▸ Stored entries
------

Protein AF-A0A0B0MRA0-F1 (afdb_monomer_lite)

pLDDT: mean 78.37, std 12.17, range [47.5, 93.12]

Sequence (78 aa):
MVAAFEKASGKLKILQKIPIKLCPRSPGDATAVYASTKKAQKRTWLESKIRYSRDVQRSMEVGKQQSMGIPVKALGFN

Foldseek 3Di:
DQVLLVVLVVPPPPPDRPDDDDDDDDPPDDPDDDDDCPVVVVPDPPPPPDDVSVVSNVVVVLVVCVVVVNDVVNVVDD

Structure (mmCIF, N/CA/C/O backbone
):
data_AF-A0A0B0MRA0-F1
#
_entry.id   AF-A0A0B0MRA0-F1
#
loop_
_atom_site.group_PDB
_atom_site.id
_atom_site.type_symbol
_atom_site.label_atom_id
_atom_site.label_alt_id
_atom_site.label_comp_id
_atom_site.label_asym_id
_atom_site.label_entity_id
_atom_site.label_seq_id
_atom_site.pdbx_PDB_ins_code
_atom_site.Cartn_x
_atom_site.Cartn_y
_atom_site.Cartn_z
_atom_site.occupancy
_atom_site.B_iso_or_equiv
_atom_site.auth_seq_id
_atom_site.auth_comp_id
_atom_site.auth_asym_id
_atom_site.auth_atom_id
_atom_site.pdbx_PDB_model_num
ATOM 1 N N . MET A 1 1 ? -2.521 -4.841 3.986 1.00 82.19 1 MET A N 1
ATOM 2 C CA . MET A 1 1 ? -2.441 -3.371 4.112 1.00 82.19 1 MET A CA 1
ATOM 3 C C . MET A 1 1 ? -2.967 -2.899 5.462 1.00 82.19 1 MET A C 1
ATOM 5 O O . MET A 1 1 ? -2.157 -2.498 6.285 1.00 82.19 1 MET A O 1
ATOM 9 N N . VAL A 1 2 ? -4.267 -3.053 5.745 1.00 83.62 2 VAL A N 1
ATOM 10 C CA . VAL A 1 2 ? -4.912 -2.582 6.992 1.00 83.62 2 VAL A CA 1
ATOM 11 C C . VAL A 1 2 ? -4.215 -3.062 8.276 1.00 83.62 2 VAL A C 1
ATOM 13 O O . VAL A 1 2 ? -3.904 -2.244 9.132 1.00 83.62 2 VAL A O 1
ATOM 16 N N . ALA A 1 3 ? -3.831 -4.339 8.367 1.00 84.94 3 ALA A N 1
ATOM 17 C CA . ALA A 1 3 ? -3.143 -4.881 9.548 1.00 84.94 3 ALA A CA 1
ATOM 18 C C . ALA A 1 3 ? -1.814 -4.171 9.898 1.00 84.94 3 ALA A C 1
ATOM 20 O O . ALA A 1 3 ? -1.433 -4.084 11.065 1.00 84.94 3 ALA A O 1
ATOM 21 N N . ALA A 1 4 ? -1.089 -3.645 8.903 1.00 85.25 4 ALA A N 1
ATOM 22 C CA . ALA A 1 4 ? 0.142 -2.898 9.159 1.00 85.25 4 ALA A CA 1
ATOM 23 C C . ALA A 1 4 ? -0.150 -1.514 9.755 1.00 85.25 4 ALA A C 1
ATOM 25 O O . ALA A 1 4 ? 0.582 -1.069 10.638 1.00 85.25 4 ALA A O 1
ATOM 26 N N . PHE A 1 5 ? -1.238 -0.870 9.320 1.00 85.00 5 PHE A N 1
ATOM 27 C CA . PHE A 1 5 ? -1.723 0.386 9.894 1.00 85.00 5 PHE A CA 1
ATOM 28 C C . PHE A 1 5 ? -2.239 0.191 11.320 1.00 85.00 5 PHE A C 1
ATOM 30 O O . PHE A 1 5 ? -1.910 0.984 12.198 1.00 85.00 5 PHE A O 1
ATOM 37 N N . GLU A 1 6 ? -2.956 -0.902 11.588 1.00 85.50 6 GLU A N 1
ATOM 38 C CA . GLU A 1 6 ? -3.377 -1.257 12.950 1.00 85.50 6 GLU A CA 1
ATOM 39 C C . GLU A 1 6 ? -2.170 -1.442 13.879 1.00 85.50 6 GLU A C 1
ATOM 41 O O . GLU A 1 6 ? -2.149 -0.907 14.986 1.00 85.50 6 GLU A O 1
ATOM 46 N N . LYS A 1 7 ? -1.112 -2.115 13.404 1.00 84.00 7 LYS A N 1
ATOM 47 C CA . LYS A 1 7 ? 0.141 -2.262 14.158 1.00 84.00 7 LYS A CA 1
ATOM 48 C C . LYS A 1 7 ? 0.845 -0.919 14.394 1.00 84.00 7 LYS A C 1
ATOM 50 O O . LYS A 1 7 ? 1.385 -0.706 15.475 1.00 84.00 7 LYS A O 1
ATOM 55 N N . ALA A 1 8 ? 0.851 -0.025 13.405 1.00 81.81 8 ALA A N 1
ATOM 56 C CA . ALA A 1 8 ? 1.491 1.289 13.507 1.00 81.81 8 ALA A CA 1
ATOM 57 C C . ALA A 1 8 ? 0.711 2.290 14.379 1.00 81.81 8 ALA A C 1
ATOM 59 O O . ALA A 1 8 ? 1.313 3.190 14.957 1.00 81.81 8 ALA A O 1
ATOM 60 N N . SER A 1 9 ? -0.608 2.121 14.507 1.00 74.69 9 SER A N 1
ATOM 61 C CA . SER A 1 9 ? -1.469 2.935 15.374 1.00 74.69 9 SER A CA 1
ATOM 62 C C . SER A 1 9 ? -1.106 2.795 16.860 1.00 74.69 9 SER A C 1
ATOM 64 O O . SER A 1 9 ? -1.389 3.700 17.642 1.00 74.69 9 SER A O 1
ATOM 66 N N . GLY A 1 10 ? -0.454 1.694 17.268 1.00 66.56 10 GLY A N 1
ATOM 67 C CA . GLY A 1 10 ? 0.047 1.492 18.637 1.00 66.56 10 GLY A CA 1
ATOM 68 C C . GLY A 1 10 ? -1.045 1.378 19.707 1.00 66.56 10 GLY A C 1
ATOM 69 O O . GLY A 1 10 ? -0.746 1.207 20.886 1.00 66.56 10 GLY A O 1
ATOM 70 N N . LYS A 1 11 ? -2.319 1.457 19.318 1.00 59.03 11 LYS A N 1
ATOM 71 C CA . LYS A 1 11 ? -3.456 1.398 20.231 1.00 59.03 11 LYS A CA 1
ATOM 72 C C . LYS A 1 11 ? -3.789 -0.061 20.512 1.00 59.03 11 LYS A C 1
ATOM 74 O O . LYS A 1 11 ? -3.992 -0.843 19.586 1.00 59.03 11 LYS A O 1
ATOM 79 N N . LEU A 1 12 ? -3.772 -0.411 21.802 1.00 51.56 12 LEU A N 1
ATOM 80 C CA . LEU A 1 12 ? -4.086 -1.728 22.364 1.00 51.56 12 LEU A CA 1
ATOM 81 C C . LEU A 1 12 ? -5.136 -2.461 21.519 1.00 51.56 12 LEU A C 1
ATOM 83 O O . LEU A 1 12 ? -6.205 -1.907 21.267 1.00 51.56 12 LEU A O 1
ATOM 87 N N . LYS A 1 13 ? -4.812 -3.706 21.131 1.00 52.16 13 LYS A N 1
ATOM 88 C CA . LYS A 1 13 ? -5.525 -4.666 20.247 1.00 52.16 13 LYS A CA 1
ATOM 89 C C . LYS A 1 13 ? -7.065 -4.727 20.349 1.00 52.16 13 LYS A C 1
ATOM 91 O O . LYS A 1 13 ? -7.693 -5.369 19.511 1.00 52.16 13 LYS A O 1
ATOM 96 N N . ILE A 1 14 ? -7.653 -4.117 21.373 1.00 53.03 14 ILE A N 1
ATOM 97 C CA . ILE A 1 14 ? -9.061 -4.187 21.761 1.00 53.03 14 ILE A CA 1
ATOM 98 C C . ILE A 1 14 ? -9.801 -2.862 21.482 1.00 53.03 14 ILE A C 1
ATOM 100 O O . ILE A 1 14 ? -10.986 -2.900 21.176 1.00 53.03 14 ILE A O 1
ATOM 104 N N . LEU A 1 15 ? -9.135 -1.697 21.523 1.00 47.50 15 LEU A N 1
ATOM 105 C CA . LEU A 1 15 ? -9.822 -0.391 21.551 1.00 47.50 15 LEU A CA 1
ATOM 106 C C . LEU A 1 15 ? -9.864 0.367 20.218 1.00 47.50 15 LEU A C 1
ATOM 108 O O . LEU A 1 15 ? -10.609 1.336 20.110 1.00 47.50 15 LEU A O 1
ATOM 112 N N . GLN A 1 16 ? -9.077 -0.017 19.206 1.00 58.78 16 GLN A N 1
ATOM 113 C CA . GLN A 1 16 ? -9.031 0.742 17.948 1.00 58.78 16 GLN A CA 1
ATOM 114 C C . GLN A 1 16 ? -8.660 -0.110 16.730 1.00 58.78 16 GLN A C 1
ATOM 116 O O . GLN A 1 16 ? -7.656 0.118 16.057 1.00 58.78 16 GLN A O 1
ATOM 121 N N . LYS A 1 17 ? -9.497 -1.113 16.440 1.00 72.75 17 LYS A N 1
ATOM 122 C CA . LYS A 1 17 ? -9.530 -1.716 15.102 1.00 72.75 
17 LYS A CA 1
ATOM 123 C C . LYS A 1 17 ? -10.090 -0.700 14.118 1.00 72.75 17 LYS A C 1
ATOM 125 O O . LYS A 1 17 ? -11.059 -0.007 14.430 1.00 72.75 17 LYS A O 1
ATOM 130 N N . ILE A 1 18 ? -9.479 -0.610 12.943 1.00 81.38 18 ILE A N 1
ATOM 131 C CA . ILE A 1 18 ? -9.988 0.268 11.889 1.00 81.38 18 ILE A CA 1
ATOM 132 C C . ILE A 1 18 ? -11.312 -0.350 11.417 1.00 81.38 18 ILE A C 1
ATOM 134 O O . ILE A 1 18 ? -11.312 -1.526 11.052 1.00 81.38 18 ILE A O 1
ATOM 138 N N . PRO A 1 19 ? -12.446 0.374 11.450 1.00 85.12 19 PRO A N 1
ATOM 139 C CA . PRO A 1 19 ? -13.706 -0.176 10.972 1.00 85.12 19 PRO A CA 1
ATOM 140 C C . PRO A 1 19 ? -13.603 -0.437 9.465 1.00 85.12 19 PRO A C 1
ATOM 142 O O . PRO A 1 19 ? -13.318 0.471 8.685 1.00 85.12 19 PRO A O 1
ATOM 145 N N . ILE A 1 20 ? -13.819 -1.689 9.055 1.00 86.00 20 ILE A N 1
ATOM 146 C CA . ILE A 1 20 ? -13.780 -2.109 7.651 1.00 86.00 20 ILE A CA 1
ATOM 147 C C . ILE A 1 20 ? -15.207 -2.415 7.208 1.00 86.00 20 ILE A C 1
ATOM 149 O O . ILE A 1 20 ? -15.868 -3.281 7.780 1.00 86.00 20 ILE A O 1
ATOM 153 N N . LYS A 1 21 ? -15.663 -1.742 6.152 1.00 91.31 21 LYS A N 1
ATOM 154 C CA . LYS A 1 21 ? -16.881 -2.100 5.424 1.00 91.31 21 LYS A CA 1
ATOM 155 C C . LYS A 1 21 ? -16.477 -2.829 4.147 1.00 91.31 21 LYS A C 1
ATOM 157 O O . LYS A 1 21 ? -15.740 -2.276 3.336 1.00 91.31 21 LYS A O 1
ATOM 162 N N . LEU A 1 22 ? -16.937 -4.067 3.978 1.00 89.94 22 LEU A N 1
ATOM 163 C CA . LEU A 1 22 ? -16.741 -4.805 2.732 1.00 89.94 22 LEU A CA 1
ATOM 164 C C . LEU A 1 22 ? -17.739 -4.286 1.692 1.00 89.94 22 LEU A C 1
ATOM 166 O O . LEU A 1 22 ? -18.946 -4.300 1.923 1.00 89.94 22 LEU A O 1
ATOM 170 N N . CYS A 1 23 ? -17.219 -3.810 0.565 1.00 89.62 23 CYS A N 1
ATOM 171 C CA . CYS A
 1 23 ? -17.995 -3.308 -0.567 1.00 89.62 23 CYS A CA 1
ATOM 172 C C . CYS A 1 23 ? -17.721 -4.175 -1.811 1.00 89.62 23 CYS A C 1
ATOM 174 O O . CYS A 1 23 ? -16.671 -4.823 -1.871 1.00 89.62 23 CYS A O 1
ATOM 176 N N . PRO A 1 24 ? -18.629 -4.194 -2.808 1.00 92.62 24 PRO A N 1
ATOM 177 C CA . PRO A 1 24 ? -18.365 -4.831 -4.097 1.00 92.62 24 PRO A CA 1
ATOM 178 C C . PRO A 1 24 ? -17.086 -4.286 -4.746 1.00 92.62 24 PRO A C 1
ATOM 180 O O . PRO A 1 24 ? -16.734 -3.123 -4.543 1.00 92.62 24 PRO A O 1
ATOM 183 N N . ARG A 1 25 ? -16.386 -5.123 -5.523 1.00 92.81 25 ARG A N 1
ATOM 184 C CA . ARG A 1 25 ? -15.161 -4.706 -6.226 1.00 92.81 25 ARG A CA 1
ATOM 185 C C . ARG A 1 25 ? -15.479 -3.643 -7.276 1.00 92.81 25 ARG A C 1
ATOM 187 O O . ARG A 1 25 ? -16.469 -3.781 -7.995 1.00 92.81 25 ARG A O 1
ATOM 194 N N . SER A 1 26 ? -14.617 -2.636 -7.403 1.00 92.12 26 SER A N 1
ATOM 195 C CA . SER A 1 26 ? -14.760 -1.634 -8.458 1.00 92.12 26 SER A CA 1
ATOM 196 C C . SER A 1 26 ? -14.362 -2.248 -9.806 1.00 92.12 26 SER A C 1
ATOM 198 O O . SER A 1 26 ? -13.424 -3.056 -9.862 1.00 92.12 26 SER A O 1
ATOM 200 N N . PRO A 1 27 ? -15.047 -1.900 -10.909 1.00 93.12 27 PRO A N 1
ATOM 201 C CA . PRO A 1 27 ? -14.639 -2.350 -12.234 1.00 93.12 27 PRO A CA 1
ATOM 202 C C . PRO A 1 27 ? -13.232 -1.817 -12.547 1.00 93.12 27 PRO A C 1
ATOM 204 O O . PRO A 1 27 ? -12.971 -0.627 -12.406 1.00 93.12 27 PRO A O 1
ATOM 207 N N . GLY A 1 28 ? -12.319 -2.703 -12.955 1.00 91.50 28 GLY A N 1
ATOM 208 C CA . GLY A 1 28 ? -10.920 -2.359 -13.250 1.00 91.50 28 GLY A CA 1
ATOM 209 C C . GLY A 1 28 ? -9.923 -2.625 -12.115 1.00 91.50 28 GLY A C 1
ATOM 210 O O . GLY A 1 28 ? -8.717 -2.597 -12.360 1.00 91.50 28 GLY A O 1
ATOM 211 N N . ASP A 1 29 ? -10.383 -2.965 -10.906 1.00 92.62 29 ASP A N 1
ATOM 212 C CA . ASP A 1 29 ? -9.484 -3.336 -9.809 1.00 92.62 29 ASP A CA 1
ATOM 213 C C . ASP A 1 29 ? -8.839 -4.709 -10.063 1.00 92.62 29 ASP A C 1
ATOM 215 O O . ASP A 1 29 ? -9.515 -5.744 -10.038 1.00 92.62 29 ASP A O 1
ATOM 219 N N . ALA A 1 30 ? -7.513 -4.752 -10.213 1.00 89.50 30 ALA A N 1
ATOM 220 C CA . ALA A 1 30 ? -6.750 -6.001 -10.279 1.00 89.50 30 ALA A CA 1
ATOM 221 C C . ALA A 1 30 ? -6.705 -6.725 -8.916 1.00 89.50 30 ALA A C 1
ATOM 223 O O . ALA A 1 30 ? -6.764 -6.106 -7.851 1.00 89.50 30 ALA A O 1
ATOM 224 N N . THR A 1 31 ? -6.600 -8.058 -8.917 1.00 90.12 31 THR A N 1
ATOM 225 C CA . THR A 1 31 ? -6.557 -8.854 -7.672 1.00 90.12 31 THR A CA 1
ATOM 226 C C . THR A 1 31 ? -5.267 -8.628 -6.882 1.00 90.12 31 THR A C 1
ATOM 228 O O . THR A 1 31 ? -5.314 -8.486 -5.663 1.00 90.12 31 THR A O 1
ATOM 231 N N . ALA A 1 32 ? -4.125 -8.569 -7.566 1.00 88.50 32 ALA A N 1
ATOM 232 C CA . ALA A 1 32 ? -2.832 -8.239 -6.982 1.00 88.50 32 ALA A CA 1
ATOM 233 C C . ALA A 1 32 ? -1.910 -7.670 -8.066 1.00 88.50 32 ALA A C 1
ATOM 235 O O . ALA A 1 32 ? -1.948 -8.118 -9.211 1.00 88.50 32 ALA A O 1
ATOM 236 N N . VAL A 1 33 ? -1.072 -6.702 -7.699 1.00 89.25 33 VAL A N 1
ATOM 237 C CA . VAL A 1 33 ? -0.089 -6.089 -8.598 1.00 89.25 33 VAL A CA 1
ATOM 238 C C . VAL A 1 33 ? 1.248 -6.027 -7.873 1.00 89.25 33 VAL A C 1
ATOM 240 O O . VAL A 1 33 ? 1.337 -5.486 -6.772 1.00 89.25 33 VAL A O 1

------

▸ DIRECTIONS
Scan the lines above for "ATOM 108 O O" and for "ATOM 125 O O". Repeat exactly the line holding each of them and every line in between.

▸ RESPONSE AREA
ATOM 108 O O . LEU A 1 15 ? -10.609 1.336 20.110 1.00 47.50 15 LEU A O 1
ATOM 112 N N . GLN A 1 16 ? -9.077 -0.017 19.206 1.00 58.78 16 GLN A N 1
ATOM 113 C CA . GLN A 1 16 ? -9.031 0.742 17.948 1.00 58.78 16 GLN A CA 1
ATOM 114 C C . GLN A 1 16 ? -8.660 -0.110 16.730 1.00 58.78 16 GLN A C 1
ATOM 116 O O . GLN A 1 16 ? -7.656 0.118 16.057 1.00 58.78 16 GLN A O 1
ATOM 121 N N . LYS A 1 17 ? -9.497 -1.113 16.440 1.00 72.75 17 LYS A N 1
ATOM 122 C CA . LYS A 1 17 ? -9.530 -1.716 15.102 1.00 72.75 
17 LYS A CA 1
ATOM 123 C C . LYS A 1 17 ? -10.090 -0.700 14.118 1.00 72.75 17 LYS A C 1
ATOM 125 O O . LYS A 1 17 ? -11.059 -0.007 14.430 1.00 72.75 17 LYS A O 1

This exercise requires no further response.